Его дарование и мастерство легко укладывались в новых востребованиях. То, что певец появился в советском обществе да ещё и в период глухого государственного застоя, только добавляло ему шарма. Эти же обстоятельства отразились и в его репертуаре. Здесь не разглядеть и не угадать социального протеста. Обаятельный, гибкий, изящный баритон впрямую из оперы ничего не отрицает, он лишь соревнуется, афиширует, показывая, как может ярко засветиться традиция в новой для неё ипостаси, хорошо прилаженной к современности. Исполнительская палитра у Магомаева достаточно объёмна и широка для того, чтобы оценивать её как достижение, где истоком являлась опера. В то же время трудно представить его в роли, где ему пришлось бы исполнять отведённую ему партию на всем протяжении спектакля. Фрагмент, какую-то искрящуюся долю – это да. В остальном он не участник. На всю постановку его желания не хватило бы. В этом-то и заключается его независимость от традиции.
Что же касается эстрады, в принципе он не свой и там. И в прежние времена, и уже сейчас исполнение на уровне оперного легко занимало и занимает строгую концертную нишу, порой очень отдалённую от эстрады. Вспомним, как в этой нише блистал сам Шаляпин. В ней поклонники пения высшей пробы встречали Паваротти, здесь выступают Кабалье, Хворостовский и другие исполнители, которые на более мелкие подмостки отсюда не стремятся. А вот такой певец, как Басков, способный отменно показать себя хотя бы в дуэте с той же Кабалье, наоборот, с удовольствием появляется на этой срединной площадке, постоянно возвращаясь к эстраде и, кажется, вовсе не жалуя оперу. Как видим, вариантов освоения разных частей общей магистрали профессионального песенного искусства набирается немало. Новое время внесло тут свои особенности. Ряд певцов, имея оперные данные, отступают от высших рубежей, сознательно перемещаясь на нижние позиции. К ним, например, сам относит себя Боярский, артист кино, лучший исполнитель роли «главного» мушкетёра.
Когда совсем ещё молодым Муслим легко переключался с «Королевы бензоколонки» на партию Фигаро, находясь вне оперного театра, то восторг, который вызывало у публики это представление, мог указывать только на то, в какой огромной отстранённости находились в тогдашней советской стране отдельные сферы культуры пения. Только спустя многие годы обществу суждено было понять, в какие дебри омертвелой, глухой креативности уводило это жёсткое разъединение.
Как это часто случается, сам исполнитель мог не знать собственного предназначения. При внимательном обзоре его репертуара такой оборот хорошо заметен.
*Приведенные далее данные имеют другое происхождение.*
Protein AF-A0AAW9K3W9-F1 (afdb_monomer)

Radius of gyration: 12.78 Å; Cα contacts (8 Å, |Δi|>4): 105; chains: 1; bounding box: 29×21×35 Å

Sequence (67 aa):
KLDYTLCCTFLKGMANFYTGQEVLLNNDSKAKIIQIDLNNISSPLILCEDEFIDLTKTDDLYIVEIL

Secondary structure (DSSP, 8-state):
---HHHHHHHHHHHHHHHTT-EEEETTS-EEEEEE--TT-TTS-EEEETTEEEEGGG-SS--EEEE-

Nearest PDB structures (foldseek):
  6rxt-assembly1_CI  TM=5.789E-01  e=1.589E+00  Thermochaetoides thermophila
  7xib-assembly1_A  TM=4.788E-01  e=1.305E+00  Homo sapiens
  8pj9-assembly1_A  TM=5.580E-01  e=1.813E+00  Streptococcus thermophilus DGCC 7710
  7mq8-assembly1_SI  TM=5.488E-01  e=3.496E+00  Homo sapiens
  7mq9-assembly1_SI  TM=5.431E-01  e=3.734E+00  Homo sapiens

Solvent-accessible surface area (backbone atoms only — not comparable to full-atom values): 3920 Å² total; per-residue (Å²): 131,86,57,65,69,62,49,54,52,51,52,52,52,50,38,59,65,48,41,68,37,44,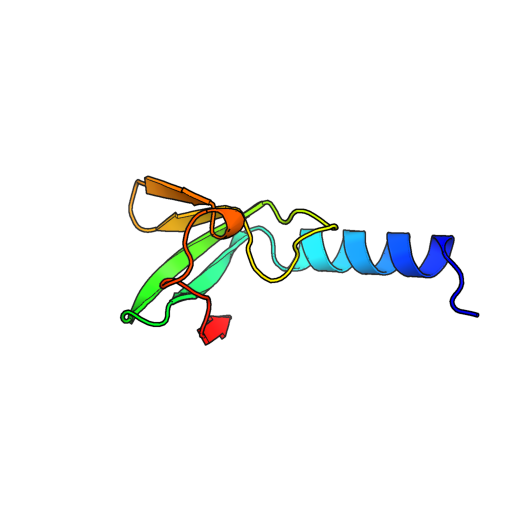30,34,32,78,83,77,47,62,29,30,33,68,42,57,46,90,92,40,65,90,35,32,33,28,36,41,86,94,42,81,45,55,32,80,81,37,94,88,58,50,77,73,44,82,106

pLDDT: mean 96.05, std 2.68, range [84.25, 98.5]

Foldseek 3Di:
DDDPVVVVVVLVVVQVVQQQFWFAKPVRFIWGFHGADSVHRQFGFICTPNDTDGRVPPPRIGTDGTD

Organism: Clostridium perfringens (NCBI:txid1502)

Structure (mmCIF, N/CA/C/O backbone):
data_AF-A0AAW9K3W9-F1
#
_entry.id   AF-A0AAW9K3W9-F1
#
loop_
_atom_site.group_PDB
_atom_site.id
_atom_site.type_symbol
_atom_site.label_atom_id
_atom_site.label_alt_id
_atom_site.label_comp_id
_atom_site.label_asym_id
_atom_site.label_entity_id
_atom_site.label_seq_id
_atom_site.pdbx_PDB_ins_code
_atom_site.Cartn_x
_atom_site.Cartn_y
_atom_site.Cartn_z
_atom_site.occupancy
_atom_site.B_iso_or_equiv
_atom_site.auth_seq_id
_atom_site.auth_comp_id
_atom_site.auth_asym_id
_atom_site.auth_atom_id
_atom_site.pdbx_PDB_model_num
ATOM 1 N N . LYS A 1 1 ? 12.456 -12.431 -21.768 1.00 84.25 1 LYS A N 1
ATOM 2 C CA . LYS A 1 1 ? 12.680 -12.065 -20.346 1.00 84.25 1 LYS A CA 1
ATOM 3 C C . LYS A 1 1 ? 12.212 -10.627 -20.171 1.00 84.25 1 LYS A C 1
ATOM 5 O O . LYS A 1 1 ? 12.410 -9.865 -21.107 1.00 84.25 1 LYS A O 1
ATOM 10 N N . LEU A 1 2 ? 11.561 -10.283 -19.058 1.00 92.50 2 LEU A N 1
ATOM 11 C CA . LEU A 1 2 ? 11.192 -8.892 -18.772 1.00 92.50 2 LEU A CA 1
ATOM 12 C C . LEU A 1 2 ? 12.455 -8.034 -18.616 1.00 92.50 2 LEU A C 1
ATOM 14 O O . LEU A 1 2 ? 13.457 -8.513 -18.077 1.00 92.50 2 LEU A O 1
ATOM 18 N N . ASP A 1 3 ? 12.406 -6.795 -19.104 1.00 97.31 3 ASP A N 1
ATOM 19 C CA . ASP A 1 3 ? 13.485 -5.829 -18.910 1.00 97.31 3 ASP A CA 1
ATOM 20 C C . ASP A 1 3 ? 13.454 -5.317 -17.468 1.00 97.31 3 ASP A C 1
ATOM 22 O O . ASP A 1 3 ? 12.462 -4.750 -17.009 1.00 97.31 3 ASP A O 1
ATOM 26 N N . TYR A 1 4 ? 14.553 -5.536 -16.751 1.00 94.44 4 TYR A N 1
ATOM 27 C CA . TYR A 1 4 ? 14.657 -5.190 -15.339 1.00 94.44 4 TYR A CA 1
ATOM 28 C C . TYR A 1 4 ? 14.477 -3.685 -15.090 1.00 94.44 4 TYR A C 1
ATOM 30 O O . TYR A 1 4 ? 13.772 -3.290 -14.163 1.00 94.44 4 TYR A O 1
ATOM 38 N N . THR A 1 5 ? 15.067 -2.842 -15.936 1.00 96.38 5 THR A N 1
ATOM 39 C CA . THR A 1 5 ? 15.034 -1.383 -15.787 1.00 96.38 5 THR A CA 1
ATOM 40 C C . THR A 1 5 ? 13.624 -0.844 -15.998 1.00 96.38 5 THR A C 1
ATOM 42 O O . THR A 1 5 ? 13.154 -0.005 -15.221 1.00 96.38 5 THR A O 1
ATOM 45 N N . LEU A 1 6 ? 12.920 -1.356 -17.012 1.00 96.81 6 LEU A N 1
ATOM 46 C CA . LEU A 1 6 ? 11.522 -1.005 -17.260 1.00 96.81 6 LEU A CA 1
ATOM 47 C C . LEU A 1 6 ? 10.627 -1.467 -16.106 1.00 96.81 6 LEU A C 1
ATOM 49 O O . LEU A 1 6 ? 9.813 -0.678 -15.625 1.00 96.81 6 LEU A O 1
ATOM 53 N N . CYS A 1 7 ? 10.824 -2.686 -15.593 1.00 95.31 7 CYS A N 1
ATOM 54 C CA . CYS A 1 7 ? 10.085 -3.176 -14.429 1.00 95.31 7 CYS A CA 1
ATOM 55 C C . CYS A 1 7 ? 10.310 -2.297 -13.193 1.00 95.31 7 CYS A C 1
ATOM 57 O O . CYS A 1 7 ? 9.344 -1.877 -12.564 1.00 95.31 7 CYS A O 1
ATOM 59 N N . CYS A 1 8 ? 11.557 -1.953 -12.864 1.00 94.75 8 CYS A N 1
ATOM 60 C CA . CYS A 1 8 ? 11.847 -1.068 -11.734 1.00 94.75 8 CYS A CA 1
ATOM 61 C C . CYS A 1 8 ? 11.209 0.316 -11.895 1.00 94.75 8 CYS A C 1
ATOM 63 O O . CYS A 1 8 ? 10.743 0.892 -10.914 1.00 94.75 8 CYS A O 1
ATOM 65 N N . THR A 1 9 ? 11.187 0.855 -13.115 1.00 97.19 9 THR A N 1
ATOM 66 C CA . THR A 1 9 ? 10.557 2.152 -13.402 1.00 97.19 9 THR A CA 1
ATOM 67 C C . THR A 1 9 ? 9.051 2.088 -13.165 1.00 97.19 9 THR A C 1
ATOM 69 O O . THR A 1 9 ? 8.501 2.944 -12.471 1.00 97.19 9 THR A O 1
ATOM 72 N N . PHE A 1 10 ? 8.400 1.039 -13.671 1.00 96.31 10 PHE A N 1
ATOM 73 C CA . PHE A 1 10 ? 6.976 0.797 -13.460 1.00 96.31 10 PHE A CA 1
ATOM 74 C C . PHE A 1 10 ? 6.633 0.643 -11.972 1.00 96.31 10 PHE A C 1
ATOM 76 O O . PHE A 1 10 ? 5.760 1.347 -11.471 1.00 96.31 10 PHE A O 1
ATOM 83 N N . LEU A 1 11 ? 7.359 -0.216 -11.249 1.00 95.75 11 LEU A N 1
ATOM 84 C CA . LEU A 1 11 ? 7.113 -0.483 -9.829 1.00 95.75 11 LEU A CA 1
ATOM 85 C C . LEU A 1 11 ? 7.267 0.775 -8.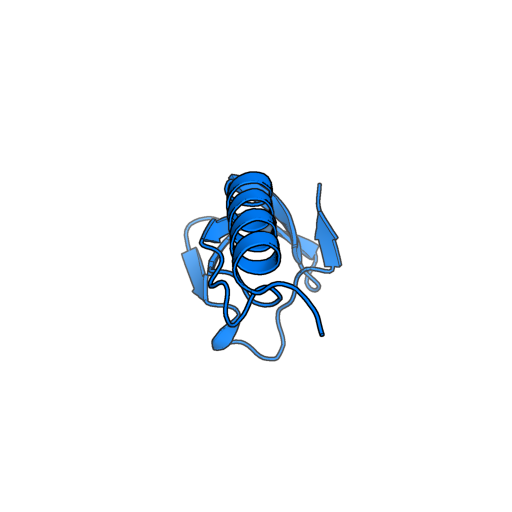964 1.00 95.75 11 LEU A C 1
ATOM 87 O O . LEU A 1 11 ? 6.447 1.014 -8.083 1.00 95.75 11 LEU A O 1
ATOM 91 N N . LYS A 1 12 ? 8.269 1.617 -9.247 1.00 96.25 12 LYS A N 1
ATOM 92 C CA . LYS A 1 12 ? 8.438 2.911 -8.565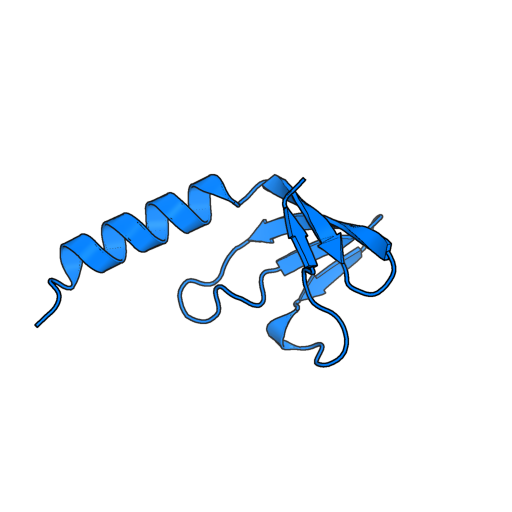 1.00 96.25 12 LYS A CA 1
ATOM 93 C C . LYS A 1 12 ? 7.281 3.867 -8.847 1.00 96.25 12 LYS A C 1
ATOM 95 O O . LYS A 1 12 ? 6.789 4.508 -7.925 1.00 96.25 12 LYS A O 1
ATOM 100 N N . GLY A 1 13 ? 6.838 3.958 -10.102 1.00 97.56 13 GLY A N 1
ATOM 101 C CA . GLY A 1 13 ? 5.689 4.788 -10.473 1.00 97.56 13 GLY A CA 1
ATOM 102 C C . GLY A 1 13 ? 4.407 4.342 -9.771 1.00 97.56 13 GLY A C 1
ATOM 103 O O . GLY A 1 13 ? 3.688 5.167 -9.220 1.00 97.56 13 GLY A O 1
ATOM 104 N N . MET A 1 14 ? 4.172 3.033 -9.721 1.00 96.00 14 MET A N 1
ATOM 105 C CA . MET A 1 14 ? 3.041 2.428 -9.024 1.00 96.00 14 MET A CA 1
ATOM 106 C C . MET A 1 14 ? 3.095 2.674 -7.506 1.00 96.00 14 MET A C 1
ATOM 108 O O . MET A 1 14 ? 2.098 3.095 -6.925 1.00 96.00 14 MET A O 1
ATOM 112 N N . ALA A 1 15 ? 4.251 2.475 -6.862 1.00 96.75 15 ALA A N 1
ATOM 113 C CA .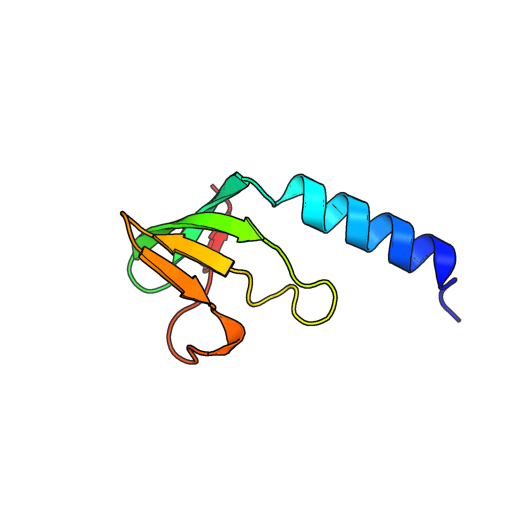 ALA A 1 15 ? 4.416 2.762 -5.436 1.00 96.75 15 ALA A CA 1
ATOM 114 C C . ALA A 1 15 ? 4.134 4.238 -5.115 1.00 96.75 15 ALA A C 1
ATOM 116 O O . ALA A 1 15 ? 3.422 4.541 -4.160 1.00 96.75 15 ALA A O 1
ATOM 117 N N . ASN A 1 16 ? 4.627 5.154 -5.954 1.00 96.25 16 ASN A N 1
ATOM 118 C CA . ASN A 1 16 ? 4.352 6.582 -5.815 1.00 96.25 16 ASN A CA 1
ATOM 119 C C . ASN A 1 16 ? 2.871 6.918 -6.033 1.00 96.25 16 ASN A C 1
ATOM 121 O O . ASN A 1 16 ? 2.348 7.785 -5.345 1.00 96.25 16 ASN A O 1
ATOM 125 N N . PHE A 1 17 ? 2.208 6.253 -6.982 1.00 96.38 17 PHE A N 1
ATOM 126 C CA . PHE A 1 17 ? 0.794 6.476 -7.282 1.00 96.38 17 PHE A CA 1
ATOM 127 C C . PHE A 1 17 ? -0.110 6.099 -6.104 1.00 96.38 17 PHE A C 1
ATOM 129 O O . PHE A 1 17 ? -1.009 6.864 -5.767 1.00 96.38 17 PHE A O 1
ATOM 136 N N . TYR A 1 18 ? 0.134 4.946 -5.477 1.00 96.44 18 TYR A N 1
ATOM 137 C CA . TYR A 1 18 ? -0.678 4.455 -4.360 1.00 96.44 18 TYR A CA 1
ATOM 138 C C . TYR A 1 18 ? -0.317 5.084 -3.012 1.00 96.44 18 TYR A C 1
ATOM 140 O O . TYR A 1 18 ? -1.153 5.124 -2.113 1.00 96.44 18 TYR A O 1
ATOM 148 N N . THR A 1 19 ? 0.907 5.590 -2.848 1.00 97.25 19 THR A N 1
ATOM 149 C CA . THR A 1 19 ? 1.290 6.290 -1.618 1.00 97.25 19 THR A CA 1
ATOM 150 C C . THR A 1 19 ? 0.383 7.498 -1.398 1.00 97.25 19 THR A C 1
ATOM 152 O O . THR A 1 19 ? 0.258 8.377 -2.246 1.00 97.25 19 THR A O 1
ATOM 155 N N . GLY A 1 20 ? -0.240 7.549 -0.228 1.00 97.38 20 GLY A N 1
ATOM 156 C CA . GLY A 1 20 ? -1.180 8.582 0.169 1.00 97.38 20 GLY A CA 1
ATOM 157 C C . GLY A 1 20 ? -2.638 8.321 -0.215 1.00 97.38 20 GLY A C 1
ATOM 158 O O . GLY A 1 20 ? -3.479 9.124 0.185 1.00 97.38 20 GLY A O 1
ATOM 159 N N . GLN A 1 21 ? -2.948 7.239 -0.934 1.00 97.69 21 GLN A N 1
ATOM 160 C CA . GLN A 1 21 ? -4.334 6.854 -1.215 1.00 97.69 21 GLN A CA 1
ATOM 161 C C . GLN A 1 21 ? -5.019 6.275 0.023 1.00 97.69 21 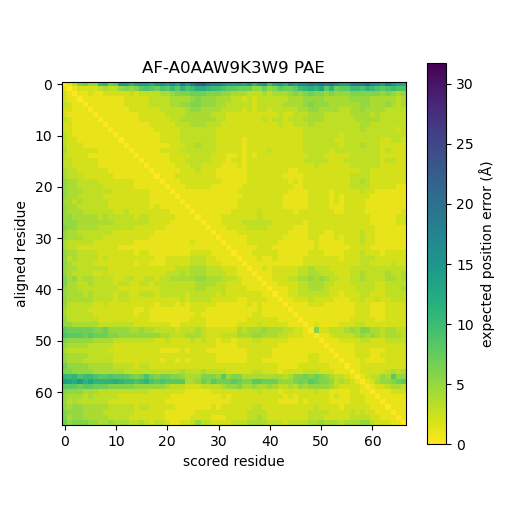GLN A C 1
ATOM 163 O O . GLN A 1 21 ? -4.364 5.682 0.889 1.00 97.69 21 GLN A O 1
ATOM 168 N N . GLU A 1 22 ? -6.335 6.463 0.094 1.00 98.31 22 GLU A N 1
ATOM 169 C CA . GLU A 1 22 ? -7.189 5.829 1.093 1.00 98.31 22 GLU A CA 1
ATOM 170 C C . GLU A 1 22 ? -7.600 4.430 0.623 1.00 98.31 22 GLU A C 1
ATOM 172 O O . GLU A 1 22 ? -7.788 4.174 -0.565 1.00 98.31 22 GLU A O 1
ATOM 177 N N . VAL A 1 23 ? -7.720 3.511 1.572 1.00 98.19 23 VAL A N 1
ATOM 178 C CA . VAL A 1 23 ? -8.071 2.113 1.338 1.00 98.19 23 VAL A CA 1
ATOM 179 C C . VAL A 1 23 ? -9.068 1.635 2.381 1.00 98.19 23 VAL A C 1
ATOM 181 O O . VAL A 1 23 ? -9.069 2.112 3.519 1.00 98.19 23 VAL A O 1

Часто им исполняемые «Ах, эта свадьба», «Светит незнакомая звезда» и другие мелодии, хотя и нравились многим, но, по прошествии времени, краски в них померкли, потускнели, бравадность и лиричность как бы перечёркивают здесь одна другую, оставляя после себя ровную остылую пустоту, подчёркивающую общую унылость объятой прошлым общественной жизни.
Уход любимца, названного Орфеем, сегодня воспринимается с особой болью, поскольку на этот раз его имя было поставлено на вид рядом с именем Высоцкого. Уму непостижимо, как можно было целые десятки лет не найти в двух этих величинах хотя бы повода к их соизмерению. Разумеется, попытки заняться этим на скорую руку не вскрыли ничего примечательного. Дело ограничилось досужим сопоставлением двух судеб. Мол, и Высоцкий, и Магомаев, будучи ограничены в концертной деятельности, даже не пробовали вырваться и убежать в зарубежье; у обоих интересы за пределами своей страны возникали как бы через их жён; оба – запредельного исполнительского уровня и потому стоили друг друга. Прозвучало даже такое, что они и как личности одинаковы и даже чуть ли не сподвижники, работавшие в связке, не существовавшие один без другого. Ну, это, будем говорить, особое мнение. Главное, в чём они оказались схожими как представители свежей, демократической волны в культурном процессе, пожалуй, состоит в том, что их исторгло и не медля вознесло ввысь болевшее, утомлённое, обезмысленное общество, не умевшее назначить истинную цену ничему – ни хорошему, ни плохому. Их заслуженное признавание в данном случае не могло быть иным, кроме как в первую очередь со стороны масс, а не правительства. Последнее только всему мешало. И то, чему оно мешало более всего, оказалось центровым для обоих. Исследователям их мощи, которою они воздействовали на умы и сердца людей, ещё только предстоит сказать тут своё веское слово.